··· Information supplied

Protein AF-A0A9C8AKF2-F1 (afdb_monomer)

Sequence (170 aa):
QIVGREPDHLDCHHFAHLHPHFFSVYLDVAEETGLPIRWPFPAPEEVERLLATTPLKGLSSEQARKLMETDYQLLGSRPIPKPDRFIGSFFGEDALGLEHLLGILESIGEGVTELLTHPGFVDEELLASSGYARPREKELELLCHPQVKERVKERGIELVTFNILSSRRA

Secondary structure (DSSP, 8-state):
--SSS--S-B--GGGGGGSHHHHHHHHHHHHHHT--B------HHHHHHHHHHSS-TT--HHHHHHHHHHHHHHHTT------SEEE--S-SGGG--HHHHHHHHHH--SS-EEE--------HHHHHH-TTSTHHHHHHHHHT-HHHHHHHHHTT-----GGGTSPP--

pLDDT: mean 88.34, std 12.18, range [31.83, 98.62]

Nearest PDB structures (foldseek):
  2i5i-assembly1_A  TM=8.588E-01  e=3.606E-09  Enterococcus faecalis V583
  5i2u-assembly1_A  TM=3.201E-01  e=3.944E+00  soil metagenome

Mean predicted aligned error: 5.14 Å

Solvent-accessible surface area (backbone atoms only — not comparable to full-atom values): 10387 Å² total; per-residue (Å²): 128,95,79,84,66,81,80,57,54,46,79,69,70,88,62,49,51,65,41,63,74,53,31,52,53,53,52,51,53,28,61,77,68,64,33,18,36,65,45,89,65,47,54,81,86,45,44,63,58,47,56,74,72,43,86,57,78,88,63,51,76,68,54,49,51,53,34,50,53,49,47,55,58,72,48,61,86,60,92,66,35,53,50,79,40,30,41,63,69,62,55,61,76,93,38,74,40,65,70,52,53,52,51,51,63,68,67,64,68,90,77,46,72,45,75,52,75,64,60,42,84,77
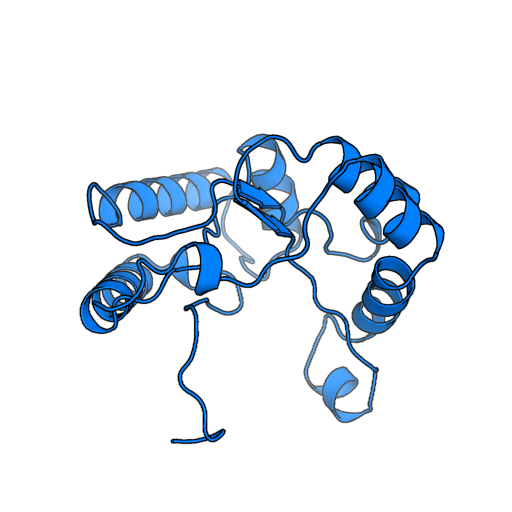,48,73,67,44,59,74,74,36,99,73,28,75,59,11,43,56,45,40,51,50,74,67,28,68,70,49,56,50,46,37,58,77,70,68,57,77,93,79,63,57,58,79,53,39,74,77,85,124

Foldseek 3Di:
DVPPDDDQADEDPLPPCLPVVVLLVVLVVLVVVVHAYEPPDADPVCLVVCCVQTPVPPDDSVSSVVSVVSSCVSCPVPPHFYWPHEAAQCDDPVNLDLVNLLVVLVPDDDTGYHYDAQADDADPVLVVPDPRRVCNPSRNCSCPDPVSVVSCVVSVPDDDDSNVRRDPPD

Radius of gyration: 16.97 Å; Cα contacts (8 Å, |Δi|>4): 187; chains: 1; bounding box: 41×37×41 Å

Structure (mmCIF, N/CA/C/O backbone):
data_AF-A0A9C8AKF2-F1
#
_entry.id   AF-A0A9C8AKF2-F1
#
loop_
_atom_site.group_PDB
_atom_site.id
_atom_site.type_symbol
_atom_site.label_atom_id
_atom_site.label_alt_id
_atom_site.label_comp_id
_atom_site.label_asym_id
_atom_site.label_entity_id
_atom_site.label_seq_id
_atom_site.pdbx_PDB_ins_code
_atom_site.Cartn_x
_atom_site.Cartn_y
_atom_site.Cartn_z
_atom_site.occupancy
_atom_site.B_iso_or_equiv
_atom_site.auth_seq_id
_atom_site.auth_comp_id
_atom_site.auth_asym_id
_atom_site.auth_atom_id
_atom_site.pdbx_PDB_model_num
ATOM 1 N N . GLN A 1 1 ? -16.096 -20.170 -3.893 1.00 55.75 1 GLN A N 1
ATOM 2 C CA . GLN A 1 1 ? -14.968 -19.809 -3.007 1.00 55.75 1 GLN A CA 1
ATOM 3 C C . GLN A 1 1 ? -13.685 -20.393 -3.583 1.00 55.75 1 GLN A C 1
ATOM 5 O O . GLN A 1 1 ? -13.659 -21.593 -3.813 1.00 55.75 1 GLN A O 1
ATOM 10 N N . ILE A 1 2 ? -12.669 -19.563 -3.857 1.00 73.50 2 ILE A N 1
ATOM 11 C CA . ILE A 1 2 ? -11.394 -19.995 -4.474 1.00 73.50 2 ILE A CA 1
ATOM 12 C C . ILE A 1 2 ? -10.346 -20.361 -3.403 1.00 73.50 2 ILE A C 1
ATOM 14 O O . ILE A 1 2 ? -9.604 -21.317 -3.584 1.00 73.50 2 ILE A O 1
ATOM 18 N N . VAL A 1 3 ? -10.331 -19.658 -2.259 1.00 84.50 3 VAL A N 1
ATOM 19 C CA . VAL A 1 3 ? -9.320 -19.827 -1.186 1.00 84.50 3 VAL A CA 1
ATOM 20 C C . VAL A 1 3 ? -9.909 -20.094 0.213 1.00 84.50 3 VAL A C 1
ATOM 22 O O . VAL A 1 3 ? -9.199 -20.045 1.212 1.00 84.50 3 VAL A O 1
ATOM 25 N N . GLY A 1 4 ? -11.216 -20.371 0.312 1.00 89.00 4 GLY A N 1
ATOM 26 C CA . GLY A 1 4 ? -11.889 -20.720 1.578 1.00 89.00 4 GLY A CA 1
ATOM 27 C C . GLY A 1 4 ? -12.091 -19.567 2.575 1.00 89.00 4 GLY A C 1
ATOM 28 O O . GLY A 1 4 ? -12.435 -19.816 3.729 1.00 89.00 4 GLY A O 1
ATOM 29 N N . ARG A 1 5 ? -11.870 -18.316 2.154 1.00 86.88 5 ARG A N 1
ATOM 30 C CA . ARG A 1 5 ? -12.132 -17.091 2.924 1.00 86.88 5 ARG A CA 1
ATOM 31 C C . ARG A 1 5 ? -12.674 -16.005 2.001 1.00 86.88 5 ARG A C 1
ATOM 33 O O . ARG A 1 5 ? -12.367 -16.015 0.808 1.00 86.88 5 ARG A O 1
ATOM 40 N N . GLU A 1 6 ? -13.462 -15.097 2.565 1.00 89.38 6 GLU A N 1
ATOM 41 C CA . GLU A 1 6 ? -13.871 -13.870 1.879 1.00 89.38 6 GLU A CA 1
ATOM 42 C C . GLU A 1 6 ? -12.715 -12.853 1.884 1.00 89.38 6 GLU A C 1
ATOM 44 O O . GLU A 1 6 ? -11.930 -12.849 2.840 1.00 89.38 6 GLU A O 1
ATOM 49 N N . PRO A 1 7 ? -12.587 -12.013 0.843 1.00 92.75 7 PRO A N 1
ATOM 50 C CA . PRO A 1 7 ? -11.648 -10.894 0.851 1.00 92.75 7 PRO A CA 1
ATOM 51 C C . PRO A 1 7 ? -12.024 -9.869 1.931 1.00 92.75 7 PRO A C 1
ATOM 53 O O . PRO A 1 7 ? -13.199 -9.713 2.263 1.00 92.75 7 PRO A O 1
ATOM 56 N N . ASP A 1 8 ? -11.028 -9.167 2.473 1.00 93.38 8 ASP A N 1
ATOM 57 C CA . ASP A 1 8 ? -11.209 -8.099 3.468 1.00 93.38 8 ASP A CA 1
ATOM 58 C C . ASP A 1 8 ? -11.085 -6.685 2.879 1.00 93.38 8 ASP A C 1
ATOM 60 O O . ASP A 1 8 ? -11.365 -5.710 3.573 1.00 93.38 8 ASP A O 1
ATOM 64 N N . HIS A 1 9 ? -10.684 -6.573 1.612 1.00 96.00 9 HIS A N 1
ATOM 65 C CA . HIS A 1 9 ? -10.644 -5.337 0.837 1.00 96.00 9 HIS A CA 1
ATOM 66 C C . HIS A 1 9 ? -10.566 -5.629 -0.664 1.00 96.00 9 HIS A C 1
ATOM 68 O O . HIS A 1 9 ? -10.414 -6.779 -1.088 1.00 96.00 9 HIS A O 1
ATOM 74 N N . LEU A 1 10 ? -10.647 -4.564 -1.457 1.00 95.31 10 LEU A N 1
ATOM 75 C CA . LEU A 1 10 ? -10.358 -4.560 -2.883 1.00 95.31 10 LEU A CA 1
ATOM 76 C C . LEU A 1 10 ? -9.106 -3.720 -3.157 1.00 95.31 10 LEU A C 1
ATOM 78 O O . LEU A 1 10 ? -8.875 -2.693 -2.513 1.00 95.31 10 LEU A O 1
ATOM 82 N N . ASP A 1 11 ? -8.322 -4.141 -4.144 1.00 94.62 11 ASP A N 1
ATOM 83 C CA . ASP A 1 11 ? -7.277 -3.341 -4.772 1.00 94.62 11 ASP A CA 1
ATOM 84 C C . ASP A 1 11 ? -7.251 -3.602 -6.289 1.00 94.62 11 ASP A C 1
ATOM 86 O O . ASP A 1 11 ? -8.098 -4.315 -6.837 1.00 94.62 11 ASP A O 1
ATOM 90 N N . CYS A 1 12 ? -6.319 -2.971 -7.005 1.00 90.38 12 CYS A N 1
ATOM 91 C CA . CYS A 1 12 ? -6.116 -3.254 -8.420 1.00 90.38 12 CYS A CA 1
ATOM 92 C C . CYS A 1 12 ? -4.636 -3.233 -8.790 1.00 90.38 12 CYS A C 1
ATOM 94 O O . CYS A 1 12 ? -3.840 -2.441 -8.277 1.00 90.38 12 CYS A O 1
ATOM 96 N N . HIS A 1 13 ? -4.273 -4.095 -9.735 1.00 87.38 13 HIS A N 1
ATOM 97 C CA . HIS A 1 13 ? -2.920 -4.158 -10.257 1.00 87.38 13 HIS A CA 1
ATOM 98 C C . HIS A 1 13 ? -2.629 -2.983 -11.203 1.00 87.38 13 HIS A C 1
ATOM 100 O O . HIS A 1 13 ? -3.
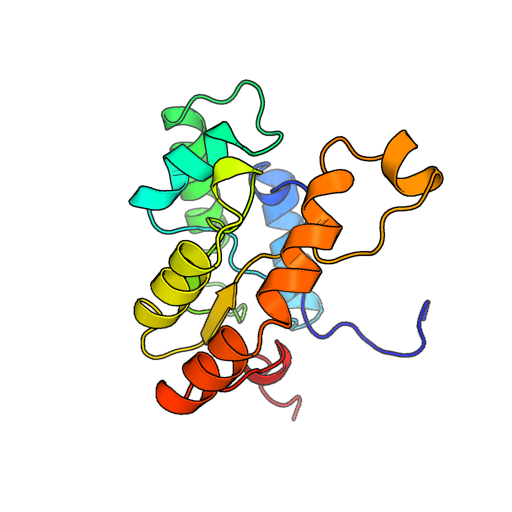520 -2.499 -11.901 1.00 87.38 13 HIS A O 1
ATOM 106 N N . HIS A 1 14 ? -1.367 -2.543 -11.245 1.00 80.75 14 HIS A N 1
ATOM 107 C CA . HIS A 1 14 ? -0.867 -1.538 -12.194 1.00 80.75 14 HIS A CA 1
ATOM 108 C C . HIS A 1 14 ? -1.653 -0.218 -12.232 1.00 80.75 14 HIS A C 1
ATOM 110 O O . HIS A 1 14 ? -1.714 0.430 -13.274 1.00 80.75 14 HIS A O 1
ATOM 116 N N . PHE A 1 15 ? -2.234 0.197 -11.102 1.00 80.44 15 PHE A N 1
ATOM 117 C CA . PHE A 1 15 ? -3.005 1.440 -11.017 1.00 80.44 15 PHE A CA 1
ATOM 118 C C . PHE A 1 15 ? -4.154 1.499 -12.046 1.00 80.44 15 PHE A C 1
ATOM 120 O O . PHE A 1 15 ? -4.499 2.569 -12.540 1.00 80.44 15 PHE A O 1
ATOM 127 N N . ALA A 1 16 ? -4.774 0.351 -12.364 1.00 84.38 16 ALA A N 1
ATOM 128 C CA . ALA A 1 16 ? -5.859 0.254 -13.348 1.00 84.38 16 ALA A CA 1
ATOM 129 C C . ALA A 1 16 ? -7.065 1.170 -13.048 1.00 84.38 16 ALA A C 1
ATOM 131 O O . ALA A 1 16 ? -7.823 1.497 -13.961 1.00 84.38 16 ALA A O 1
ATOM 132 N N . HIS A 1 17 ? -7.217 1.624 -11.797 1.00 84.38 17 HIS A N 1
ATOM 133 C CA . HIS A 1 17 ? -8.186 2.655 -11.413 1.00 84.38 17 HIS A CA 1
ATOM 134 C C . HIS A 1 17 ? -8.050 3.950 -12.221 1.00 84.38 17 HIS A C 1
ATOM 136 O O . HIS A 1 17 ? -9.065 4.556 -12.511 1.00 84.38 17 HIS A O 1
ATOM 142 N N . LEU A 1 18 ? -6.866 4.320 -12.723 1.00 84.44 18 LEU A N 1
ATOM 143 C CA . LEU A 1 18 ? -6.730 5.526 -13.553 1.00 84.44 18 LEU A CA 1
ATOM 144 C C . LEU A 1 18 ? -7.479 5.446 -14.896 1.00 84.44 18 LEU A C 1
ATOM 146 O O . LEU A 1 18 ? -7.476 6.406 -15.663 1.00 84.44 18 LEU A O 1
ATOM 150 N N . HIS A 1 19 ? -8.118 4.317 -15.215 1.00 87.25 19 HIS A N 1
ATOM 151 C CA . HIS A 1 19 ? -9.124 4.232 -16.264 1.00 87.25 19 HIS A CA 1
ATOM 152 C C . HIS A 1 19 ? -10.531 4.485 -15.672 1.00 87.25 19 HIS A C 1
ATOM 154 O O . HIS A 1 19 ? -11.099 3.576 -15.059 1.00 87.25 19 HIS A O 1
ATOM 160 N N . PRO A 1 20 ? -11.181 5.641 -15.926 1.00 86.50 20 PRO A N 1
ATOM 161 C CA . PRO A 1 20 ? -12.378 6.059 -15.180 1.00 86.50 20 PRO A CA 1
ATOM 162 C C . PRO A 1 20 ? -13.553 5.072 -15.239 1.00 86.50 20 PRO A C 1
ATOM 164 O O . PRO A 1 20 ? -14.251 4.855 -14.252 1.00 86.50 20 PRO A O 1
ATOM 167 N N . HIS A 1 21 ? -13.762 4.410 -16.383 1.00 90.00 21 HIS A N 1
ATOM 168 C CA . HIS A 1 21 ? -14.810 3.386 -16.501 1.00 90.00 21 HIS A CA 1
ATOM 169 C C . HIS A 1 21 ? -14.528 2.142 -15.651 1.00 90.00 21 HIS A C 1
ATOM 171 O O . HIS A 1 21 ? -15.463 1.532 -15.143 1.00 90.00 21 HIS A O 1
ATOM 177 N N . PHE A 1 22 ? -13.255 1.769 -15.490 1.00 92.19 22 PHE A N 1
ATOM 178 C CA . PHE A 1 22 ? -12.878 0.668 -14.609 1.00 92.19 22 PHE A CA 1
ATOM 179 C C . PHE A 1 22 ? -13.072 1.089 -13.153 1.00 92.19 22 PHE A C 1
ATOM 181 O O . PHE A 1 22 ? -13.652 0.332 -12.382 1.00 92.19 22 PHE A O 1
ATOM 188 N N . PHE A 1 23 ? -12.660 2.309 -12.789 1.00 92.94 23 PHE A N 1
ATOM 189 C CA . PHE A 1 23 ? -12.820 2.787 -11.421 1.00 92.94 23 PHE A CA 1
ATOM 190 C C . PHE A 1 23 ? -14.280 2.922 -11.001 1.00 92.94 23 PHE A C 1
ATOM 192 O O . PHE A 1 23 ? -14.618 2.531 -9.892 1.00 92.94 23 PHE A O 1
ATOM 199 N N . SER A 1 24 ? -15.168 3.368 -11.894 1.00 93.56 24 SER A N 1
ATOM 200 C CA . SER A 1 24 ? -16.611 3.368 -11.620 1.00 93.56 24 SER A CA 1
ATOM 201 C C . SER A 1 24 ? -17.107 1.976 -11.219 1.00 93.56 24 SER A C 1
ATOM 203 O O . SER A 1 24 ? -17.721 1.833 -10.169 1.00 93.56 24 SER A O 1
ATOM 205 N N . VAL A 1 25 ? -16.778 0.944 -12.006 1.00 95.38 25 VAL A N 1
ATOM 206 C CA . VAL A 1 25 ? -17.168 -0.445 -11.705 1.00 95.38 25 VAL A CA 1
ATOM 207 C C . VAL A 1 25 ? -16.517 -0.935 -10.411 1.00 95.38 25 VAL A C 1
ATOM 209 O O . VAL A 1 25 ? -17.157 -1.605 -9.610 1.00 95.38 25 VAL A O 1
ATOM 212 N N . TYR A 1 26 ? -15.253 -0.587 -10.177 1.00 95.38 26 TYR A N 1
ATOM 213 C CA . TYR A 1 26 ? -14.544 -0.919 -8.944 1.00 95.38 26 TYR A CA 1
ATOM 214 C C . TYR A 1 26 ? -15.242 -0.345 -7.698 1.00 95.38 26 TYR A C 1
ATOM 216 O O . TYR A 1 26 ? -15.399 -1.054 -6.705 1.00 95.38 26 TYR A O 1
ATOM 224 N N . LEU A 1 27 ? -15.711 0.907 -7.761 1.00 95.19 27 LEU A N 1
ATOM 225 C CA . LEU A 1 27 ? -16.482 1.539 -6.687 1.00 95.19 27 LEU A CA 1
ATOM 226 C C . LEU A 1 27 ? -17.863 0.894 -6.511 1.00 95.19 27 LEU A C 1
ATOM 228 O O . LEU A 1 27 ? -18.293 0.701 -5.375 1.00 95.19 27 LEU A O 1
ATOM 232 N N . ASP A 1 28 ? -18.530 0.525 -7.607 1.00 95.81 28 ASP A N 1
ATOM 233 C CA . ASP A 1 28 ? -19.814 -0.183 -7.560 1.00 95.81 28 ASP A CA 1
ATOM 234 C C . ASP A 1 28 ? -19.663 -1.538 -6.844 1.00 95.81 28 ASP A C 1
ATOM 236 O O . ASP A 1 28 ? -20.413 -1.838 -5.917 1.00 95.81 28 ASP A O 1
ATOM 240 N N . VAL A 1 29 ? -18.618 -2.309 -7.170 1.00 95.62 29 VAL A N 1
ATOM 241 C CA . VAL A 1 29 ? -18.308 -3.580 -6.490 1.00 95.62 29 VAL A CA 1
ATOM 242 C C . VAL A 1 29 ? -17.977 -3.363 -5.009 1.00 95.62 29 VAL A C 1
ATOM 244 O O . VAL A 1 29 ? -18.399 -4.155 -4.162 1.00 95.62 29 VAL A O 1
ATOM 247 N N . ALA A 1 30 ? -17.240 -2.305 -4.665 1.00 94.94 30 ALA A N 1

······

# What is needed
Copy the lines above exactly, beginning at the line that has "ATOM 177 N N" and stopping after the line that has "ATOM 179 C C", and omit the rest.

# Answer space
ATOM 177 N N . PHE A 1 22 ? -13.255 1.769 -15.490 1.00 92.19 22 PHE A N 1
ATOM 178 C CA . PHE A 1 22 ? -12.878 0.668 -14.609 1.00 92.19 22 PHE A CA 1
ATOM 179 C C . PHE A 1 22 ? -13.072 1.089 -13.153 1.00 92.19 22 PHE A C 1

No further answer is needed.